Hooded plover and pied oystercatcher
high-density nesting
The weeks before summer solstice are likely to be their last chance to mate, lay clutches and raise chicks before the onslaught of visitors invade the beaches. In the busy Christmas to Easter period, few if any birds will manage to breed. Then, they must wait for the following season.

The trouble is, no one wants dogs off leashes, horses and vehicles on more populated beaches. The outcry would be deafening. Instead, these activities are displaced and permitted, even promoted, on the same remote beaches where the ever diminishing numbers of hooded plovers and other beach nesting birds have been exiled.
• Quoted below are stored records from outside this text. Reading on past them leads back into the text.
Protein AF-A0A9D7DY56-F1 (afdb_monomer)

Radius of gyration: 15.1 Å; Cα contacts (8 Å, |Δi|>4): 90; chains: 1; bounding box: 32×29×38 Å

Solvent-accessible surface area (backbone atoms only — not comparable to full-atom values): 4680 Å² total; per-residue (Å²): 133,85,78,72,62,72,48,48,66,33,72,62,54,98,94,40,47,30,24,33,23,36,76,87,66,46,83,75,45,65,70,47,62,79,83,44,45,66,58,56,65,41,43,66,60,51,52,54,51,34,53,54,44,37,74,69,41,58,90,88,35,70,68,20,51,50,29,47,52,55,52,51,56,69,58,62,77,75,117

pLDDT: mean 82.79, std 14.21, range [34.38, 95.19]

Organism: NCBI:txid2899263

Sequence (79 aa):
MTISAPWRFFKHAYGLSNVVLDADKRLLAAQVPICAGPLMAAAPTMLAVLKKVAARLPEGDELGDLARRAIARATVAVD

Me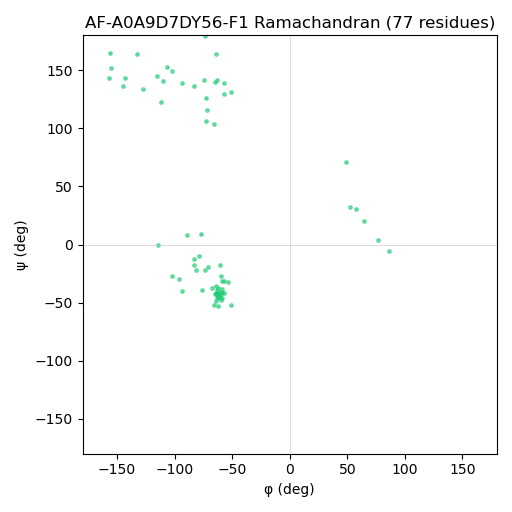an predicted aligned error: 7.62 Å

Structure (mmCIF, N/CA/C/O backbone):
data_AF-A0A9D7DY56-F1
#
_entry.id   AF-A0A9D7DY56-F1
#
loop_
_atom_site.group_PDB
_atom_site.id
_atom_site.type_symbol
_atom_site.label_atom_id
_atom_site.label_alt_id
_atom_site.label_comp_id
_atom_site.label_asym_id
_atom_site.label_entity_id
_atom_site.label_seq_id
_atom_site.pdbx_PDB_ins_code
_atom_site.Cartn_x
_atom_site.Cartn_y
_atom_site.Cartn_z
_atom_site.occupancy
_atom_site.B_iso_or_equiv
_atom_site.auth_seq_id
_atom_site.auth_comp_id
_atom_site.auth_asym_id
_atom_site.auth_atom_id
_atom_site.pdbx_PDB_model_num
ATOM 1 N N . MET A 1 1 ? 4.012 -17.103 7.737 1.00 35.75 1 MET A N 1
ATOM 2 C CA . MET A 1 1 ? 3.505 -16.707 6.406 1.00 35.75 1 MET A CA 1
ATOM 3 C C . MET A 1 1 ? 3.940 -15.280 6.134 1.00 35.75 1 MET A C 1
ATOM 5 O O . MET A 1 1 ? 3.432 -14.365 6.768 1.00 35.75 1 MET A O 1
ATOM 9 N N . THR A 1 2 ? 4.929 -15.085 5.268 1.00 39.94 2 THR A N 1
ATOM 10 C CA . THR A 1 2 ? 5.350 -13.751 4.830 1.00 39.94 2 THR A CA 1
ATOM 11 C C . THR A 1 2 ? 4.267 -13.234 3.891 1.00 39.94 2 THR A C 1
ATOM 13 O O . THR A 1 2 ? 4.110 -13.756 2.791 1.00 39.94 2 THR A O 1
ATOM 16 N N . ILE A 1 3 ? 3.454 -12.281 4.346 1.00 46.53 3 ILE A N 1
ATOM 17 C CA . ILE A 1 3 ? 2.476 -11.615 3.483 1.00 46.53 3 ILE A CA 1
ATOM 18 C C . ILE A 1 3 ? 3.302 -10.831 2.463 1.00 46.53 3 ILE A C 1
ATOM 20 O O . ILE A 1 3 ? 3.916 -9.823 2.811 1.00 46.53 3 ILE A O 1
ATOM 24 N N . SER A 1 4 ? 3.401 -11.342 1.235 1.00 58.38 4 SER A N 1
ATOM 25 C CA . SER A 1 4 ? 4.003 -10.586 0.139 1.00 58.38 4 SER A CA 1
ATOM 26 C C . SER A 1 4 ? 3.228 -9.278 0.004 1.00 58.38 4 SER A C 1
ATOM 28 O O . SER A 1 4 ? 1.995 -9.292 -0.007 1.00 58.38 4 SER A O 1
ATOM 30 N N . ALA A 1 5 ? 3.933 -8.147 -0.037 1.00 63.69 5 ALA A N 1
ATOM 31 C CA . ALA A 1 5 ? 3.284 -6.871 -0.294 1.00 63.69 5 ALA A CA 1
ATOM 32 C C . ALA A 1 5 ? 2.545 -6.960 -1.646 1.00 63.69 5 ALA A C 1
ATOM 34 O O . ALA A 1 5 ? 3.093 -7.537 -2.588 1.00 63.69 5 ALA A O 1
ATOM 35 N N . PRO A 1 6 ? 1.320 -6.414 -1.759 1.00 74.12 6 PRO A N 1
ATOM 36 C CA . PRO A 1 6 ? 0.480 -6.558 -2.955 1.00 74.12 6 PRO A CA 1
ATOM 37 C C . PRO A 1 6 ? 1.128 -5.989 -4.225 1.00 74.12 6 PRO A C 1
ATOM 39 O O . PRO A 1 6 ? 0.727 -6.322 -5.336 1.00 74.12 6 PRO A O 1
ATOM 42 N N . TRP A 1 7 ? 2.137 -5.141 -4.055 1.00 82.50 7 TRP A N 1
ATOM 43 C CA . TRP A 1 7 ? 2.945 -4.564 -5.110 1.00 82.50 7 TRP A CA 1
ATOM 44 C C . TRP A 1 7 ? 4.314 -4.156 -4.553 1.00 82.50 7 TRP A C 1
ATOM 46 O O . TRP A 1 7 ? 4.511 -4.067 -3.335 1.00 82.50 7 TRP A O 1
ATOM 56 N N . ARG A 1 8 ? 5.281 -3.906 -5.440 1.00 82.31 8 ARG A N 1
ATOM 57 C CA . ARG A 1 8 ? 6.657 -3.544 -5.081 1.00 82.31 8 ARG A CA 1
ATOM 58 C C . ARG A 1 8 ? 7.240 -2.515 -6.048 1.00 82.31 8 ARG A C 1
ATOM 60 O O . ARG A 1 8 ? 6.996 -2.570 -7.250 1.00 82.31 8 ARG A O 1
ATOM 67 N N . PHE A 1 9 ? 8.035 -1.592 -5.506 1.00 84.88 9 PHE A N 1
ATOM 68 C CA . PHE A 1 9 ? 8.811 -0.631 -6.287 1.00 84.88 9 PHE A CA 1
ATOM 69 C C . PHE A 1 9 ? 10.129 -1.249 -6.773 1.00 84.88 9 PHE A C 1
ATOM 71 O O . PHE A 1 9 ? 10.853 -1.889 -6.005 1.00 84.88 9 PHE A O 1
ATOM 78 N N . PHE A 1 10 ? 10.462 -1.000 -8.034 1.00 85.25 10 PHE A N 1
ATOM 79 C CA . PHE A 1 10 ? 11.687 -1.409 -8.701 1.00 85.25 10 PHE A CA 1
ATOM 80 C C . PHE A 1 10 ? 12.343 -0.189 -9.335 1.00 85.25 10 PHE A C 1
ATOM 82 O O . PHE A 1 10 ? 11.698 0.583 -10.038 1.00 85.25 10 PHE A O 1
ATOM 89 N N . LYS A 1 11 ? 13.656 -0.032 -9.145 1.00 88.19 11 LYS A N 1
ATOM 90 C CA . LYS A 1 11 ? 14.390 1.060 -9.797 1.00 88.19 11 LYS A CA 1
ATOM 91 C C . LYS A 1 11 ? 14.384 0.908 -11.323 1.00 88.19 11 LYS A C 1
ATOM 93 O O . LYS A 1 11 ? 14.279 1.911 -12.015 1.00 88.19 11 LYS A O 1
ATOM 98 N N . HIS A 1 12 ? 14.442 -0.330 -11.823 1.00 90.44 12 HIS A N 1
ATOM 99 C CA . HIS A 1 12 ? 14.337 -0.651 -13.246 1.00 90.44 12 HIS A CA 1
ATOM 100 C C . HIS A 1 12 ? 13.594 -1.978 -13.456 1.00 90.44 12 HIS A C 1
ATOM 102 O O . HIS A 1 12 ? 13.871 -2.948 -12.746 1.00 90.44 12 HIS A O 1
ATOM 108 N N . ALA A 1 13 ? 12.685 -2.028 -14.431 1.00 92.50 13 ALA A N 1
ATOM 109 C CA . ALA A 1 13 ? 12.017 -3.245 -14.901 1.00 92.50 13 ALA A CA 1
ATOM 110 C C . ALA A 1 13 ? 11.503 -3.037 -16.335 1.00 92.50 13 ALA A C 1
ATOM 112 O O . ALA A 1 13 ? 11.054 -1.945 -16.665 1.00 92.50 13 ALA A O 1
ATOM 113 N N . TYR A 1 14 ? 11.563 -4.067 -17.188 1.00 93.38 14 TYR A N 1
ATOM 114 C CA . TYR A 1 14 ? 11.041 -4.023 -18.569 1.00 93.38 14 TYR A CA 1
ATOM 115 C C . TYR A 1 14 ? 11.550 -2.841 -19.425 1.00 93.38 14 TYR A C 1
ATOM 117 O O . TYR A 1 14 ? 10.823 -2.315 -20.258 1.00 93.38 14 TYR A O 1
ATOM 125 N N . GLY A 1 15 ? 12.791 -2.390 -19.203 1.00 93.44 15 GLY A N 1
ATOM 126 C CA . GLY A 1 15 ? 13.365 -1.226 -19.898 1.00 93.44 15 GLY A CA 1
ATOM 127 C C . GLY A 1 15 ? 12.873 0.139 -19.395 1.00 93.44 15 GLY A C 1
ATOM 128 O O . GLY A 1 15 ? 13.264 1.164 -19.942 1.00 93.44 15 GLY A O 1
ATOM 129 N N . LEU A 1 16 ? 12.051 0.167 -18.344 1.00 91.31 16 LEU A N 1
ATOM 130 C CA . LEU A 1 16 ? 11.514 1.374 -17.719 1.00 91.31 16 LEU A CA 1
ATOM 131 C C . LEU A 1 16 ? 12.190 1.638 -16.368 1.00 91.31 16 LEU A C 1
ATOM 133 O O . LEU A 1 16 ? 12.622 0.709 -15.679 1.00 91.31 16 LEU A O 1
ATOM 137 N N . SER A 1 17 ? 12.235 2.911 -15.975 1.00 89.00 17 SER A N 1
ATOM 138 C CA . SER A 1 17 ? 12.783 3.367 -14.693 1.00 89.00 17 SER A CA 1
ATOM 139 C C . SER A 1 17 ? 11.674 3.693 -13.692 1.00 89.00 17 SER A C 1
ATOM 141 O O . SER A 1 17 ? 10.592 4.134 -14.080 1.00 89.00 17 SER A O 1
ATOM 143 N N . ASN A 1 18 ? 11.968 3.504 -12.401 1.00 88.00 18 ASN A N 1
ATOM 144 C CA . ASN A 1 18 ? 11.091 3.791 -11.259 1.00 88.00 18 ASN A CA 1
ATOM 145 C C . ASN A 1 18 ? 9.681 3.207 -11.432 1.00 88.00 18 ASN A C 1
ATOM 147 O O . ASN A 1 18 ? 8.702 3.915 -11.672 1.00 88.00 18 ASN A O 1
ATOM 151 N N . VAL A 1 19 ? 9.610 1.886 -11.341 1.00 89.19 19 VAL A N 1
ATOM 152 C CA . VAL A 1 19 ? 8.468 1.069 -11.734 1.00 89.19 19 VAL A CA 1
ATOM 153 C C . VAL A 1 19 ? 7.774 0.480 -10.510 1.00 89.19 19 VAL A C 1
ATOM 155 O O . VAL A 1 19 ? 8.437 0.032 -9.577 1.00 89.19 19 VAL A O 1
ATOM 158 N N . VAL A 1 20 ? 6.445 0.426 -10.521 1.00 87.19 20 VAL A N 1
ATOM 159 C CA . VAL A 1 20 ? 5.644 -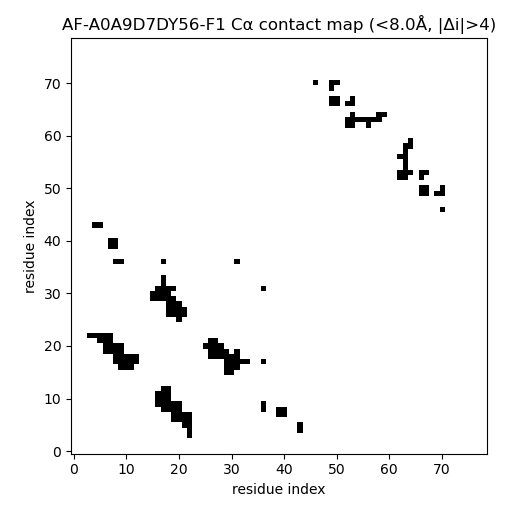0.302 -9.530 1.00 87.19 20 VAL A CA 1
ATOM 160 C C . VAL A 1 20 ? 4.991 -1.489 -10.219 1.00 87.19 20 VAL A C 1
ATOM 162 O O . VAL A 1 20 ? 4.271 -1.311 -11.202 1.00 87.19 20 VAL A O 1
ATOM 165 N N . LEU A 1 21 ? 5.254 -2.689 -9.703 1.00 88.12 21 LEU A N 1
ATOM 166 C CA . LEU A 1 21 ? 4.657 -3.930 -10.191 1.00 88.12 21 LEU A CA 1
ATOM 167 C C . LEU A 1 21 ? 3.772 -4.555 -9.116 1.00 88.12 21 LEU A C 1
ATOM 169 O O . LEU A 1 21 ? 4.125 -4.483 -7.937 1.00 88.12 21 LEU A O 1
ATOM 173 N N . ASP A 1 22 ? 2.673 -5.192 -9.510 1.00 87.81 22 ASP A N 1
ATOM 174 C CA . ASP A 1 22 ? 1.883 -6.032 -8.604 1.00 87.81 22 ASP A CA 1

The solutions are simple; there is room for all. Direct the more damaging activities to specific areas where birds and other natural assets are less vulnerable. Restrict activities on beaches that monitoring has shown support breeding populations of beach nesting birds. Increase agency presence, enforcement and participation in education programs.  

But alas, there seems to be an official policy of turning a blind eye and a cynical lack of transparency in dealings with volunteers.

Environmental agencies and land managers who oversee this stretch of coast are failing to effectively support the hooded plover and the volunteers who dedicate so much time and effort. 

It is apparent from getting windburned eyelids and sand in the pants that hooded plover and volunteer alike are very much dependent upon their own resources in their quest to help the species survive.